- TRY IT
Scan the entries below for the word "backbone" and copy every line in which it occurs.
======== RECORDS TO USE ========
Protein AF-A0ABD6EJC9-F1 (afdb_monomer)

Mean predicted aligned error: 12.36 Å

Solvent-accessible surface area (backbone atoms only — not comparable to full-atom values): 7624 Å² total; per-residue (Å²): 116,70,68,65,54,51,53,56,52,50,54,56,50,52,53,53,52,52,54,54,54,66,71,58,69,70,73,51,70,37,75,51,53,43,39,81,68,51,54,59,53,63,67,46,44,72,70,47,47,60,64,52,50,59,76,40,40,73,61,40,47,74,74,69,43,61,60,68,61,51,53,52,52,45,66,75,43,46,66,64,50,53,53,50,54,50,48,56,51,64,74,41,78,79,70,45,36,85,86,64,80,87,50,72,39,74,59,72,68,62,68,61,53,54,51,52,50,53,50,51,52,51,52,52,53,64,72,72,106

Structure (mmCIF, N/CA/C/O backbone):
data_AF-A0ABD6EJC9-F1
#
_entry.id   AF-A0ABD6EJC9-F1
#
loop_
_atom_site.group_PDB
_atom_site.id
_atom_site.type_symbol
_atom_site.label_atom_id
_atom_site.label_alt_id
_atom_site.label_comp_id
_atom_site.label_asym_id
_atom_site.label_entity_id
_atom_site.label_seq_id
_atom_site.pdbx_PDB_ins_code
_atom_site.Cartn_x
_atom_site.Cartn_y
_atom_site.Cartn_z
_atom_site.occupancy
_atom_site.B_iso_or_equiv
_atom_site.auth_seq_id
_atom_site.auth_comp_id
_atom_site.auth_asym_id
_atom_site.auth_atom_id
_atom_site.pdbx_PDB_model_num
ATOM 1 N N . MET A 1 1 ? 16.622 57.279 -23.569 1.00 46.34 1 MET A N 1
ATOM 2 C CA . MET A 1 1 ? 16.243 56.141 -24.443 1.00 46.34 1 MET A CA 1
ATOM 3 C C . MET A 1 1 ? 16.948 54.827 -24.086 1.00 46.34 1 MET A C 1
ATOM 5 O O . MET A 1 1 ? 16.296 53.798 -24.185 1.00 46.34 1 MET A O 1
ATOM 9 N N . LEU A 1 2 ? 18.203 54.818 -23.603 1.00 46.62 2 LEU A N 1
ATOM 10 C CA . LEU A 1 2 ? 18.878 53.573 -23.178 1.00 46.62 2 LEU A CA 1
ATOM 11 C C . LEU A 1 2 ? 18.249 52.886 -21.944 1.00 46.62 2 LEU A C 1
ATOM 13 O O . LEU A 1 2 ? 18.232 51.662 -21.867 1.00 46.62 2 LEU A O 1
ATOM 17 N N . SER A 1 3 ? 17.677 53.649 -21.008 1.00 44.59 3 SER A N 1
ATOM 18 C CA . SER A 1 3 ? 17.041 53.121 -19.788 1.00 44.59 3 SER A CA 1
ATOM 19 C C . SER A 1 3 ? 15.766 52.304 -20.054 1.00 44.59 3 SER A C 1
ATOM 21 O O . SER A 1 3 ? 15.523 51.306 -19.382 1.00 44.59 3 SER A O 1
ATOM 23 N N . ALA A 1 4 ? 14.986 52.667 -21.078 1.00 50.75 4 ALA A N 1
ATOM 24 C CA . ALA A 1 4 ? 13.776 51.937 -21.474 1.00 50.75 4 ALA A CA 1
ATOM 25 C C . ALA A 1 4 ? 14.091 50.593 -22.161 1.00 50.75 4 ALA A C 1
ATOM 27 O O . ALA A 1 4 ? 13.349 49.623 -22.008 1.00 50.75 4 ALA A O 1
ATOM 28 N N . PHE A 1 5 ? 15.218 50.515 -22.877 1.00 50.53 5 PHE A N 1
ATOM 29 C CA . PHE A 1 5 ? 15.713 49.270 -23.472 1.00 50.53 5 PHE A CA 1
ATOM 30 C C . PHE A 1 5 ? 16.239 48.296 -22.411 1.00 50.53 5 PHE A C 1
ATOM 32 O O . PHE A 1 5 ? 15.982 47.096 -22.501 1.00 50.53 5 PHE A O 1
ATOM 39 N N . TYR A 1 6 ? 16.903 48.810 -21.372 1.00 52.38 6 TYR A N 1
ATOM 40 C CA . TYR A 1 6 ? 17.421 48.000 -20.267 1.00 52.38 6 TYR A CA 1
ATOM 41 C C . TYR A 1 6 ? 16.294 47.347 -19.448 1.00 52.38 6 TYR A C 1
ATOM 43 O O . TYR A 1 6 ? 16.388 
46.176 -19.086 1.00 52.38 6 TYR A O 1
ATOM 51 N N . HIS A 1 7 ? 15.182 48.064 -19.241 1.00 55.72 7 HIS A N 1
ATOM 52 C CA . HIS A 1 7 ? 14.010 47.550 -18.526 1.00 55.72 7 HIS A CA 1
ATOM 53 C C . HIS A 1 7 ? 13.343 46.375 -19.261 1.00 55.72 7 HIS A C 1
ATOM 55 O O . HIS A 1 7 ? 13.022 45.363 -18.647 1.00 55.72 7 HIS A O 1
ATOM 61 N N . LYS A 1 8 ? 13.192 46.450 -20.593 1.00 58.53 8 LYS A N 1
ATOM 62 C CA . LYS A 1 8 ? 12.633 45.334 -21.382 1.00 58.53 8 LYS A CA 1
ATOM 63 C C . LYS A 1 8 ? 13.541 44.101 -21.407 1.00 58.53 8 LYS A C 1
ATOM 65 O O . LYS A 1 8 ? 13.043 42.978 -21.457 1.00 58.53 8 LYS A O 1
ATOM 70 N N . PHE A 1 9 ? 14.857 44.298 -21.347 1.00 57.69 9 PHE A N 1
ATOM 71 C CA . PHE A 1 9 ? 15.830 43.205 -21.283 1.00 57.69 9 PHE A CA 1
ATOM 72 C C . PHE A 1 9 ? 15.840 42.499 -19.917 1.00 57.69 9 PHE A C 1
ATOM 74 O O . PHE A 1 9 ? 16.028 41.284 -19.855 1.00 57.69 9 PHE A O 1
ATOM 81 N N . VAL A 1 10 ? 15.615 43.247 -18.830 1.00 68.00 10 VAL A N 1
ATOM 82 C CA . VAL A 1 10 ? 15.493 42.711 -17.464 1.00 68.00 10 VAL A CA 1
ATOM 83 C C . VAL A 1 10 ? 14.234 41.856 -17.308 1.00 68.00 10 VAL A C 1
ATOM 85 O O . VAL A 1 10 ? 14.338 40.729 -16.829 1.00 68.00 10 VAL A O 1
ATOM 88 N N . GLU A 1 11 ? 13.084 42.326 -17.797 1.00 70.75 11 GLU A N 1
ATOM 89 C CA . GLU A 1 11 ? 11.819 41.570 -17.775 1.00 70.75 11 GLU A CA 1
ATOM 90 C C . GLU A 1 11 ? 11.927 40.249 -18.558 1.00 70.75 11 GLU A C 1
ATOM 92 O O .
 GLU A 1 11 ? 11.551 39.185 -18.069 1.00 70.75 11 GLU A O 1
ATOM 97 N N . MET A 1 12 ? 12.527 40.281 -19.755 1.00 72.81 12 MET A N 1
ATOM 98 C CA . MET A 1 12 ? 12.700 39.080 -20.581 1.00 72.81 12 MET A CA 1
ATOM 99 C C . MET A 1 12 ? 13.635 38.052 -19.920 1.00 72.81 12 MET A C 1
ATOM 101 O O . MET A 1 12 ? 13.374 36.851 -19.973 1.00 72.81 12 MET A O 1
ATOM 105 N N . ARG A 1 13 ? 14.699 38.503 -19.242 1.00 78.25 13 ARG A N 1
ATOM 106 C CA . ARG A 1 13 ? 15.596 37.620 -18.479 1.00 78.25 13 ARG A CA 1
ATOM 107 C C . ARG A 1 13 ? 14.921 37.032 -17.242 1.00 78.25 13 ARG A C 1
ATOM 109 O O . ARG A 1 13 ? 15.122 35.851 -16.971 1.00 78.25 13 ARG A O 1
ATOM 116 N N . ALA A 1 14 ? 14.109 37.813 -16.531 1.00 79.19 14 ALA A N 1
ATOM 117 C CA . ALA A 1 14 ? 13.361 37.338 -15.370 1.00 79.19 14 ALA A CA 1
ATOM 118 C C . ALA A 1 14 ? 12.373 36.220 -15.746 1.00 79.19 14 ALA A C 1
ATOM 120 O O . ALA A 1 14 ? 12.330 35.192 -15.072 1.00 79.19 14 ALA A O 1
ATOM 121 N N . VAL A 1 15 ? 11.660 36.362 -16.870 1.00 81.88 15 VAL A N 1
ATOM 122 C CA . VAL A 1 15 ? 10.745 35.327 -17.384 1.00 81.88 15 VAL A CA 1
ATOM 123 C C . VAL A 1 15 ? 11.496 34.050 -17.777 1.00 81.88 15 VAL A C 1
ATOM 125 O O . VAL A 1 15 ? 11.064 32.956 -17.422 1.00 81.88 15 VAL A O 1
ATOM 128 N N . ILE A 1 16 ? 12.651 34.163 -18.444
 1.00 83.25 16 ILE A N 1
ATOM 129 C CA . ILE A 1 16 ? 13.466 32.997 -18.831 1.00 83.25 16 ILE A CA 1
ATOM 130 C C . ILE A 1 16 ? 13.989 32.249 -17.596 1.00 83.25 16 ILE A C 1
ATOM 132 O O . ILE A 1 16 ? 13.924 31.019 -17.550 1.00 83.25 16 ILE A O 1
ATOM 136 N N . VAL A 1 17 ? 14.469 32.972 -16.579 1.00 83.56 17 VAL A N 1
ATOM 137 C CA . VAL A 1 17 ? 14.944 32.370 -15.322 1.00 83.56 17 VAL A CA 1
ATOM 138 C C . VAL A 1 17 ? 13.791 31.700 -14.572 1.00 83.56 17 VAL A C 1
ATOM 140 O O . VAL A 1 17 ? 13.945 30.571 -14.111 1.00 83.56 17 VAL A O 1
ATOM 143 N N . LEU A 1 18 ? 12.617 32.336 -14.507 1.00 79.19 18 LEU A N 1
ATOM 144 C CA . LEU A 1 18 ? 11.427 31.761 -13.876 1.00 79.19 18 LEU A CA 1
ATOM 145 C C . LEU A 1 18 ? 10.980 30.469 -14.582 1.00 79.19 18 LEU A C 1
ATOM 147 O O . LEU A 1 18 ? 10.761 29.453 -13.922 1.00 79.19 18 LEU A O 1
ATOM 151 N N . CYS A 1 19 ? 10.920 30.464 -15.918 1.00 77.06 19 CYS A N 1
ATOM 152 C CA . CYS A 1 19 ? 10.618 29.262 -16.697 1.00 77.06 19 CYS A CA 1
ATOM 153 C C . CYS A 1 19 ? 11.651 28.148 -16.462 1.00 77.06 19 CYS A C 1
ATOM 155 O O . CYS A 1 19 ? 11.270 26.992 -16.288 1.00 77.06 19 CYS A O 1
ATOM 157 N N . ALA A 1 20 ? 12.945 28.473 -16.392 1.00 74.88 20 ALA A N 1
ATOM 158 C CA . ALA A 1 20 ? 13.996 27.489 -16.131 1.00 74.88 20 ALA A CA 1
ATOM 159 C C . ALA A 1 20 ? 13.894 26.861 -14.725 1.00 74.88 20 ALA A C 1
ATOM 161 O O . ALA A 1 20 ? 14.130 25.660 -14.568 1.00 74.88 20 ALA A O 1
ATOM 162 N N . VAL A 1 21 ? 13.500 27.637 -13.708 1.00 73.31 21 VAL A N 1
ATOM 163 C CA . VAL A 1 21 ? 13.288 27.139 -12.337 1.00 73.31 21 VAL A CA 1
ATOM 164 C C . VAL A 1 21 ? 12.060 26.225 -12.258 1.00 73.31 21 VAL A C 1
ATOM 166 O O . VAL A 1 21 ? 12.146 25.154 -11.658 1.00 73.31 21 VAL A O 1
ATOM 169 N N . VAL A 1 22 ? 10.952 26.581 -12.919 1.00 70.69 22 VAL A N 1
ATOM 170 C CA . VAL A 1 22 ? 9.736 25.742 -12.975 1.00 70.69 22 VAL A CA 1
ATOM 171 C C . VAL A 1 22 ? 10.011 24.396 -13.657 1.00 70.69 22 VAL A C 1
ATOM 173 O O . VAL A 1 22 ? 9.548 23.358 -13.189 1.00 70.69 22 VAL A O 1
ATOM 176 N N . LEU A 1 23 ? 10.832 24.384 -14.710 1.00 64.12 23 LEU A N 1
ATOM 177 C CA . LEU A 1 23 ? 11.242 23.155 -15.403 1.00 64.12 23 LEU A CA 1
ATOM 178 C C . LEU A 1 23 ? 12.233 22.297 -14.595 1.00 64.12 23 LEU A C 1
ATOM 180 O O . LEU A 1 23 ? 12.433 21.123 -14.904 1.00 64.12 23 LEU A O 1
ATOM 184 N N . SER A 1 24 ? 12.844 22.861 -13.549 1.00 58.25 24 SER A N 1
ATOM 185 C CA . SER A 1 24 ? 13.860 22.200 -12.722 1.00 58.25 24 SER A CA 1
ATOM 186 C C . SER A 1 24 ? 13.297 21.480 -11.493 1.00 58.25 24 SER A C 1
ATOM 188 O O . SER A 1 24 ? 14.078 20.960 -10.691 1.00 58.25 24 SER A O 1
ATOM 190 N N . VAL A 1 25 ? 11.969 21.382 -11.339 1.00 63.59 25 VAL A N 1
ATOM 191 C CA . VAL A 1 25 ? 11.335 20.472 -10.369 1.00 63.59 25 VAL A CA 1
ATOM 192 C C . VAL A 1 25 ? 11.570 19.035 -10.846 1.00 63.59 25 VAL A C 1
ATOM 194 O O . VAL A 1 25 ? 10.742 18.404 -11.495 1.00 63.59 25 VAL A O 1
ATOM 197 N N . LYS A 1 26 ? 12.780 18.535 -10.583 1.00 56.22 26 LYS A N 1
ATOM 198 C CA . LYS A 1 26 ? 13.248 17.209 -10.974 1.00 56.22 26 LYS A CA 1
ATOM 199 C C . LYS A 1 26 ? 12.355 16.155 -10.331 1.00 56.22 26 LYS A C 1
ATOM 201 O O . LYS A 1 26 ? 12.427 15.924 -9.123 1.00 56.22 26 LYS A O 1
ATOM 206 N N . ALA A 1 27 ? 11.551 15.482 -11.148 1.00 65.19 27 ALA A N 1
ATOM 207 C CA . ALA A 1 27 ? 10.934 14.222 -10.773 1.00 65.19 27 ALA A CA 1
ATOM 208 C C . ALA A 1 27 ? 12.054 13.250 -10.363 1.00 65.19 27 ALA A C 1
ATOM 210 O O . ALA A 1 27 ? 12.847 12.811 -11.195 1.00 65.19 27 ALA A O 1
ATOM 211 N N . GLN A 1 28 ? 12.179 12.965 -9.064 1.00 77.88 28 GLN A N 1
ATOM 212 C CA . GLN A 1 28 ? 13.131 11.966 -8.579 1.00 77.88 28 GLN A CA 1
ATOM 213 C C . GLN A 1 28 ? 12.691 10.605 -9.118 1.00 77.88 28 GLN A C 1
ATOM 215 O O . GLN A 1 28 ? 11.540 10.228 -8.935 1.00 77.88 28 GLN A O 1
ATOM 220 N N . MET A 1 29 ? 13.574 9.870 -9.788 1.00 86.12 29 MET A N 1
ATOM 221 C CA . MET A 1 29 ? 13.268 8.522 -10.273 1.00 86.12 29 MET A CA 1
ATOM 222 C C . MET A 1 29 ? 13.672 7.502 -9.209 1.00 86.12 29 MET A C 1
========
- YOUR SOLUTION
Solvent-accessible surface area (backbone atoms only — not comparable to full-atom values): 7624 Å² total; per-residue (Å²): 116,70,68,65,54,51,53,56,52,50,54,56,50,52,53,53,52,52,54,54,54,66,71,58,69,70,73,51,70,37,75,51,53,43,39,81,68,51,54,59,53,63,67,46,44,72,70,47,47,60,64,52,50,59,76,40,40,73,61,40,47,74,74,69,43,61,60,68,61,51,53,52,52,45,66,75,43,46,66,64,50,53,53,50,54,50,48,56,51,64,74,41,78,79,70,45,36,85,86,64,80,87,50,72,39,74,59,72,68,62,68,61,53,54,51,52,50,53,50,51,52,51,52,52,53,64,72,72,106
Structure (mmCIF, N/CA/C/O backbone):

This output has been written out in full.